I wonder what Katharina's name was at the end. Her mother clearly was inspired to name her thus by Hannah, but if the original world never happened, her mother may have given her a different name. Anyway, Katharina's death at the hands of her own mother, and her becoming the legend of the woman in the lake + the medallion ending up on the shore was one of the most tragic moments of the series for me. 

I will have to investigate the convoluted family tree to determine who exists and who doesn't. Curious that Bartosz doesn't. My guess is that is has to do with the fact that his descendants don't exist, and thus Regina doesn't find herself bullied in the woods by Ulrich and Katharina, where she meets Aleksander/Boris.

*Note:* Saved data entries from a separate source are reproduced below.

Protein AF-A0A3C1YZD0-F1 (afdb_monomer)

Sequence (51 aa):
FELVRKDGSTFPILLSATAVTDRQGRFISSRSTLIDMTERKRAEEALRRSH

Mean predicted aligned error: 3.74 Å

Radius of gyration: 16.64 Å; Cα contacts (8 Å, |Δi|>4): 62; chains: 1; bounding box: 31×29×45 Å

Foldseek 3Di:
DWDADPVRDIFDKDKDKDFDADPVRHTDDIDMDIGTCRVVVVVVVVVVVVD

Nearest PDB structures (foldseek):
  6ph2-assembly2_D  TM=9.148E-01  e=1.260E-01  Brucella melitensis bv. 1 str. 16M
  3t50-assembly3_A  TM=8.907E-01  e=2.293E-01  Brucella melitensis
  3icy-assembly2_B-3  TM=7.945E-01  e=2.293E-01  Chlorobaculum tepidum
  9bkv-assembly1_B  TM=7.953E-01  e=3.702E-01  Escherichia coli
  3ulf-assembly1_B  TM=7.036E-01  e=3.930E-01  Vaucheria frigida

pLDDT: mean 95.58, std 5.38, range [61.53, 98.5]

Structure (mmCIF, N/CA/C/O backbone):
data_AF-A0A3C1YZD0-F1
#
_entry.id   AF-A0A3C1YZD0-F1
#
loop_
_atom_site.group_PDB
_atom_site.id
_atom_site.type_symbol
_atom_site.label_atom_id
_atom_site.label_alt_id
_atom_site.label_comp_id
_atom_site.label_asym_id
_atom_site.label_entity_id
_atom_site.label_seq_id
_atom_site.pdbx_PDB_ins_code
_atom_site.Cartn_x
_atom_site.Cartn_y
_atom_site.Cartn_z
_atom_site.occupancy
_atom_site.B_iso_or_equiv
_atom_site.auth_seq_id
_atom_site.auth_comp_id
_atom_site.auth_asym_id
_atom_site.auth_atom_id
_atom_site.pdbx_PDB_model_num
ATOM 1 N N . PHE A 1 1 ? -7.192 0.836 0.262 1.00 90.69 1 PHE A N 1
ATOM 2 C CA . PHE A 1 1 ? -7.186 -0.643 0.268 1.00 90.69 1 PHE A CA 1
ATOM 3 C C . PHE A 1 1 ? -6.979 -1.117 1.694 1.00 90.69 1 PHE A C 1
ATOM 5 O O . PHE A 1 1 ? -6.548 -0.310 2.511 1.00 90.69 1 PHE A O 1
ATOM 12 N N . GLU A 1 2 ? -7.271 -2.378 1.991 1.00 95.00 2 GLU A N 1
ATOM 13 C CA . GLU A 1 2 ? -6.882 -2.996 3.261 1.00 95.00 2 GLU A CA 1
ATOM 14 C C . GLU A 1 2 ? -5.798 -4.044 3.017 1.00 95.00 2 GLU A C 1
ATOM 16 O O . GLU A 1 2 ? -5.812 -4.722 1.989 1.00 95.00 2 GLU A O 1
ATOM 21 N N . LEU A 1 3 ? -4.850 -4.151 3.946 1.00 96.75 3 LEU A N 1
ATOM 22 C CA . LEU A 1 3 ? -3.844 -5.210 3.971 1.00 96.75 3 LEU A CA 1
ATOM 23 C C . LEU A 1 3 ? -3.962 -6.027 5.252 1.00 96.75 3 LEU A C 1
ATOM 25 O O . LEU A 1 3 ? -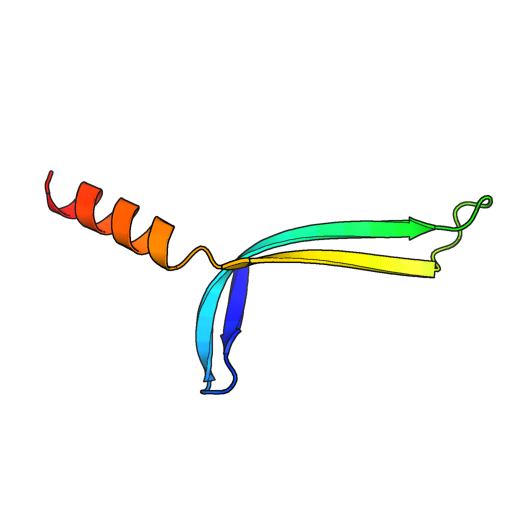4.419 -5.514 6.268 1.00 96.75 3 LEU A O 1
ATOM 29 N N . VAL A 1 4 ? -3.503 -7.277 5.204 1.00 97.25 4 VAL A N 1
ATOM 30 C CA . VAL A 1 4 ? -3.477 -8.191 6.352 1.00 97.25 4 VAL A CA 1
ATOM 31 C C . VAL A 1 4 ? -2.078 -8.17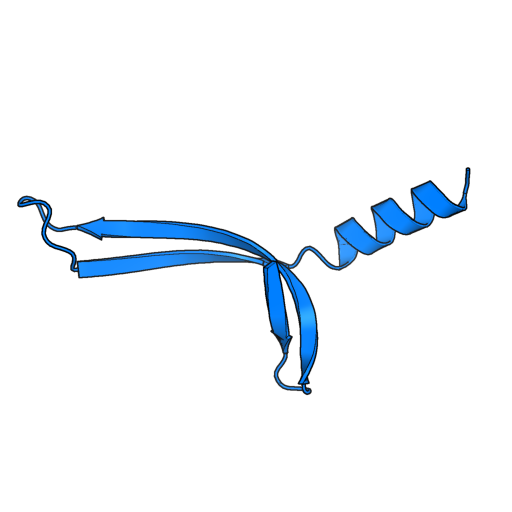5 6.973 1.00 97.25 4 VAL A C 1
ATOM 33 O O . VAL A 1 4 ? -1.079 -8.375 6.280 1.00 97.25 4 VAL A O 1
ATOM 36 N N . ARG A 1 5 ? -1.991 -7.916 8.279 1.00 95.06 5 ARG A N 1
ATOM 37 C CA . ARG A 1 5 ? -0.762 -8.042 9.072 1.00 95.06 5 ARG A CA 1
ATOM 38 C C . ARG A 1 5 ? -0.433 -9.512 9.316 1.00 95.06 5 ARG A C 1
ATOM 40 O O . ARG A 1 5 ? -1.279 -10.390 9.189 1.00 95.06 5 ARG A O 1
ATOM 47 N N . LYS A 1 6 ? 0.794 -9.785 9.763 1.00 95.88 6 LYS A N 1
ATOM 48 C CA . LYS A 1 6 ? 1.224 -11.142 10.139 1.00 95.88 6 LYS A CA 1
ATOM 49 C C . LYS A 1 6 ? 0.333 -11.782 11.217 1.00 95.88 6 LYS A C 1
ATOM 51 O O . LYS A 1 6 ? 0.193 -12.998 11.233 1.00 95.88 6 LYS A O 1
ATOM 56 N N . ASP A 1 7 ? -0.250 -10.975 12.100 1.00 96.69 7 ASP A N 1
ATOM 57 C CA . ASP A 1 7 ? -1.165 -11.424 13.157 1.00 96.69 7 ASP A CA 1
ATOM 58 C C . ASP A 1 7 ? -2.608 -11.679 12.674 1.00 96.69 7 ASP A C 1
ATOM 60 O O . ASP A 1 7 ? -3.458 -12.068 13.469 1.00 96.69 7 ASP A O 1
ATOM 64 N N . GLY A 1 8 ? -2.895 -11.475 11.383 1.00 97.19 8 GLY A N 1
ATOM 65 C CA . GLY A 1 8 ? -4.218 -11.655 10.786 1.00 97.19 8 GLY A CA 1
ATOM 66 C C . GLY A 1 8 ? -5.126 -10.424 10.848 1.00 97.19 8 GLY A C 1
ATOM 67 O O . GLY A 1 8 ? -6.174 -10.422 10.205 1.00 97.19 8 GLY A O 1
ATOM 68 N N . SER A 1 9 ? -4.745 -9.358 11.560 1.00 96.50 9 SER A N 1
ATOM 69 C CA . SER A 1 9 ? -5.519 -8.111 11.587 1.00 96.50 9 SER A CA 1
ATOM 70 C C . SER A 1 9 ? -5.420 -7.348 10.265 1.00 96.50 9 SER A C 1
ATOM 72 O O . SER A 1 9 ? -4.380 -7.368 9.603 1.00 96.50 9 SER A O 1
ATOM 74 N N . THR A 1 10 ? -6.478 -6.630 9.882 1.00 97.12 10 THR A N 1
ATOM 75 C CA . THR A 1 10 ? -6.446 -5.751 8.706 1.00 97.12 10 THR A CA 1
ATOM 76 C C . THR A 1 10 ? -6.052 -4.318 9.061 1.00 97.12 10 THR A C 1
ATOM 78 O O . THR A 1 10 ? -6.153 -3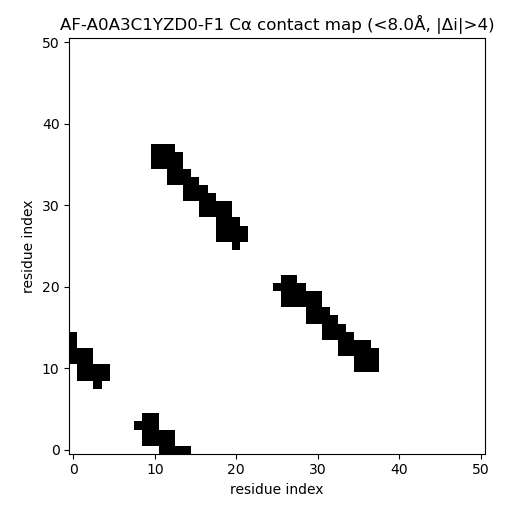.875 10.211 1.00 97.12 10 THR A O 1
ATOM 81 N N . PHE A 1 11 ? -5.558 -3.575 8.070 1.00 96.44 11 PHE A N 1
ATOM 82 C CA . PHE A 1 11 ? -5.319 -2.142 8.199 1.00 96.44 11 PHE A CA 1
ATOM 83 C C . PHE A 1 11 ? -5.465 -1.373 6.897 1.00 96.44 11 PHE A C 1
ATOM 85 O O . PHE A 1 11 ? -5.146 -1.903 5.827 1.00 96.44 11 PHE A O 1
ATOM 92 N N . PRO A 1 12 ? -5.914 -0.108 6.982 1.00 97.56 12 PRO A N 1
ATOM 93 C CA . PRO A 1 12 ? -6.056 0.728 5.814 1.00 97.56 12 PRO A CA 1
ATOM 94 C C . PRO A 1 12 ? -4.681 1.143 5.301 1.00 97.56 12 PRO A C 1
ATOM 96 O O . PRO A 1 12 ? -3.833 1.636 6.046 1.00 97.56 12 PRO A O 1
ATOM 99 N N . ILE A 1 13 ? -4.503 1.018 3.993 1.00 97.75 13 ILE A N 1
ATOM 100 C CA . ILE A 1 13 ? -3.320 1.498 3.294 1.00 97.75 13 ILE A CA 1
ATOM 101 C C . ILE A 1 13 ? -3.679 2.375 2.098 1.00 97.75 13 ILE A C 1
ATOM 103 O O . ILE A 1 13 ? -4.720 2.205 1.441 1.00 97.75 13 ILE A O 1
ATOM 107 N N . LEU A 1 14 ? -2.751 3.271 1.778 1.00 96.88 14 LEU A N 1
ATOM 108 C CA . LEU A 1 14 ? -2.663 3.922 0.482 1.00 96.88 14 LEU A CA 1
ATOM 109 C C . LEU A 1 14 ? -1.638 3.170 -0.374 1.00 96.88 14 LEU A C 1
ATOM 111 O O . LEU A 1 14 ? -0.483 3.028 0.020 1.00 96.88 14 LEU A O 1
ATOM 115 N N . LEU A 1 15 ? -2.073 2.685 -1.535 1.00 96.62 15 LEU A N 1
ATOM 116 C CA . LEU A 1 15 ? -1.236 1.968 -2.495 1.00 96.62 15 LEU A CA 1
ATOM 117 C C . LEU A 1 15 ? -0.973 2.867 -3.703 1.00 96.62 15 LEU A C 1
ATOM 119 O O . LEU A 1 15 ? -1.918 3.361 -4.314 1.00 96.62 15 LEU A O 1
ATOM 123 N N . SER A 1 16 ? 0.295 3.014 -4.074 1.00 96.75 16 SER A N 1
ATOM 124 C CA . SE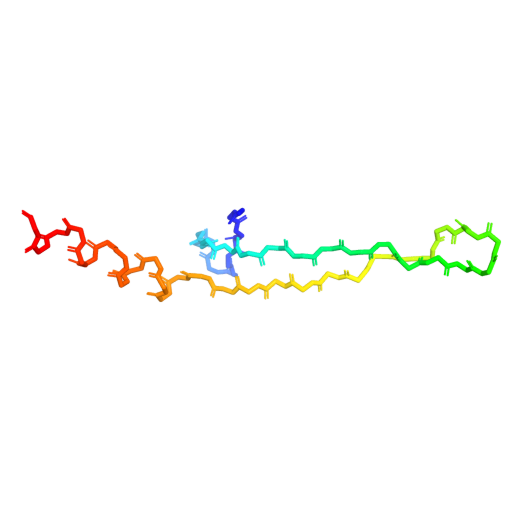R A 1 16 ? 0.710 3.546 -5.371 1.00 96.75 16 SER A CA 1
ATOM 125 C C . SER A 1 16 ? 1.561 2.500 -6.073 1.00 96.75 16 SER A C 1
ATOM 127 O O . SER A 1 16 ? 2.560 2.051 -5.515 1.00 96.75 16 SER A O 1
ATOM 129 N N . ALA A 1 17 ? 1.162 2.092 -7.273 1.00 96.88 17 ALA A N 1
ATOM 130 C CA . ALA A 1 17 ? 1.869 1.090 -8.057 1.00 96.88 17 ALA A CA 1
ATOM 131 C C . ALA A 1 17 ? 2.133 1.619 -9.467 1.00 96.88 17 ALA A C 1
ATOM 133 O O . ALA A 1 17 ? 1.278 2.253 -10.083 1.00 96.88 17 ALA A O 1
ATOM 134 N N . THR A 1 18 ? 3.323 1.350 -9.991 1.00 97.31 18 THR A N 1
ATOM 135 C CA . THR A 1 18 ? 3.718 1.740 -11.347 1.00 97.31 18 THR A CA 1
ATOM 136 C C . THR A 1 18 ? 4.415 0.573 -12.027 1.00 97.31 18 THR A C 1
ATOM 138 O O . THR A 1 18 ? 5.257 -0.093 -11.421 1.00 97.31 18 THR A O 1
ATOM 141 N N . ALA A 1 19 ? 4.076 0.322 -13.290 1.00 97.88 19 ALA A N 1
ATOM 142 C CA . ALA A 1 19 ? 4.797 -0.649 -14.099 1.00 97.88 19 ALA A CA 1
ATOM 143 C C . ALA A 1 19 ? 6.206 -0.127 -14.415 1.00 97.88 19 ALA A C 1
ATOM 145 O O . ALA A 1 19 ? 6.388 1.021 -14.817 1.00 97.88 19 ALA A O 1
ATOM 146 N N . VAL A 1 20 ? 7.199 -0.987 -14.237 1.00 98.19 20 VAL A N 1
ATOM 147 C CA . VAL A 1 20 ? 8.559 -0.794 -14.724 1.00 98.19 20 VAL A CA 1
ATOM 148 C C . VAL A 1 20 ? 8.649 -1.527 -16.052 1.00 98.19 20 VAL A C 1
ATOM 150 O O . VAL A 1 20 ? 8.449 -2.743 -16.112 1.00 98.19 20 VAL A O 1
ATOM 153 N N . THR A 1 21 ? 8.924 -0.785 -17.118 1.00 98.50 21 THR A N 1
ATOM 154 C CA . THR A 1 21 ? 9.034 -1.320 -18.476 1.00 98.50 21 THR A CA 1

By the way this show doesn't have any genuine laughter until that last scene at the dinner table. 

Spoiler

 

The way they've set this up, I don't think Jonas and Marta created a paradox. This original world has the potential to create the split and endless loop, but the moment passed and Tannhaus' motivation is nullified, so things will just continue on in a straight line. Marek and Sonja will only ever meet their angels once.

I'm not bothered by Katerina's name. Maybe some other random stranger mentioned the name and it stuck with her because it's a pretty name. Or maybe it's just Phyllis :p

Helene killing Kat was - ugh - yeah. It was awful, but it didn't hit me as hard - I think because I was thinking of the story of the lady in the lake and the medallion and how that all ties in so I wasn't quite in the moment. The scene after that where Helene smacks Kat and calls her a slut and that she should have aborted her hit me waaaay harder. Young Kat still has years of this to endure.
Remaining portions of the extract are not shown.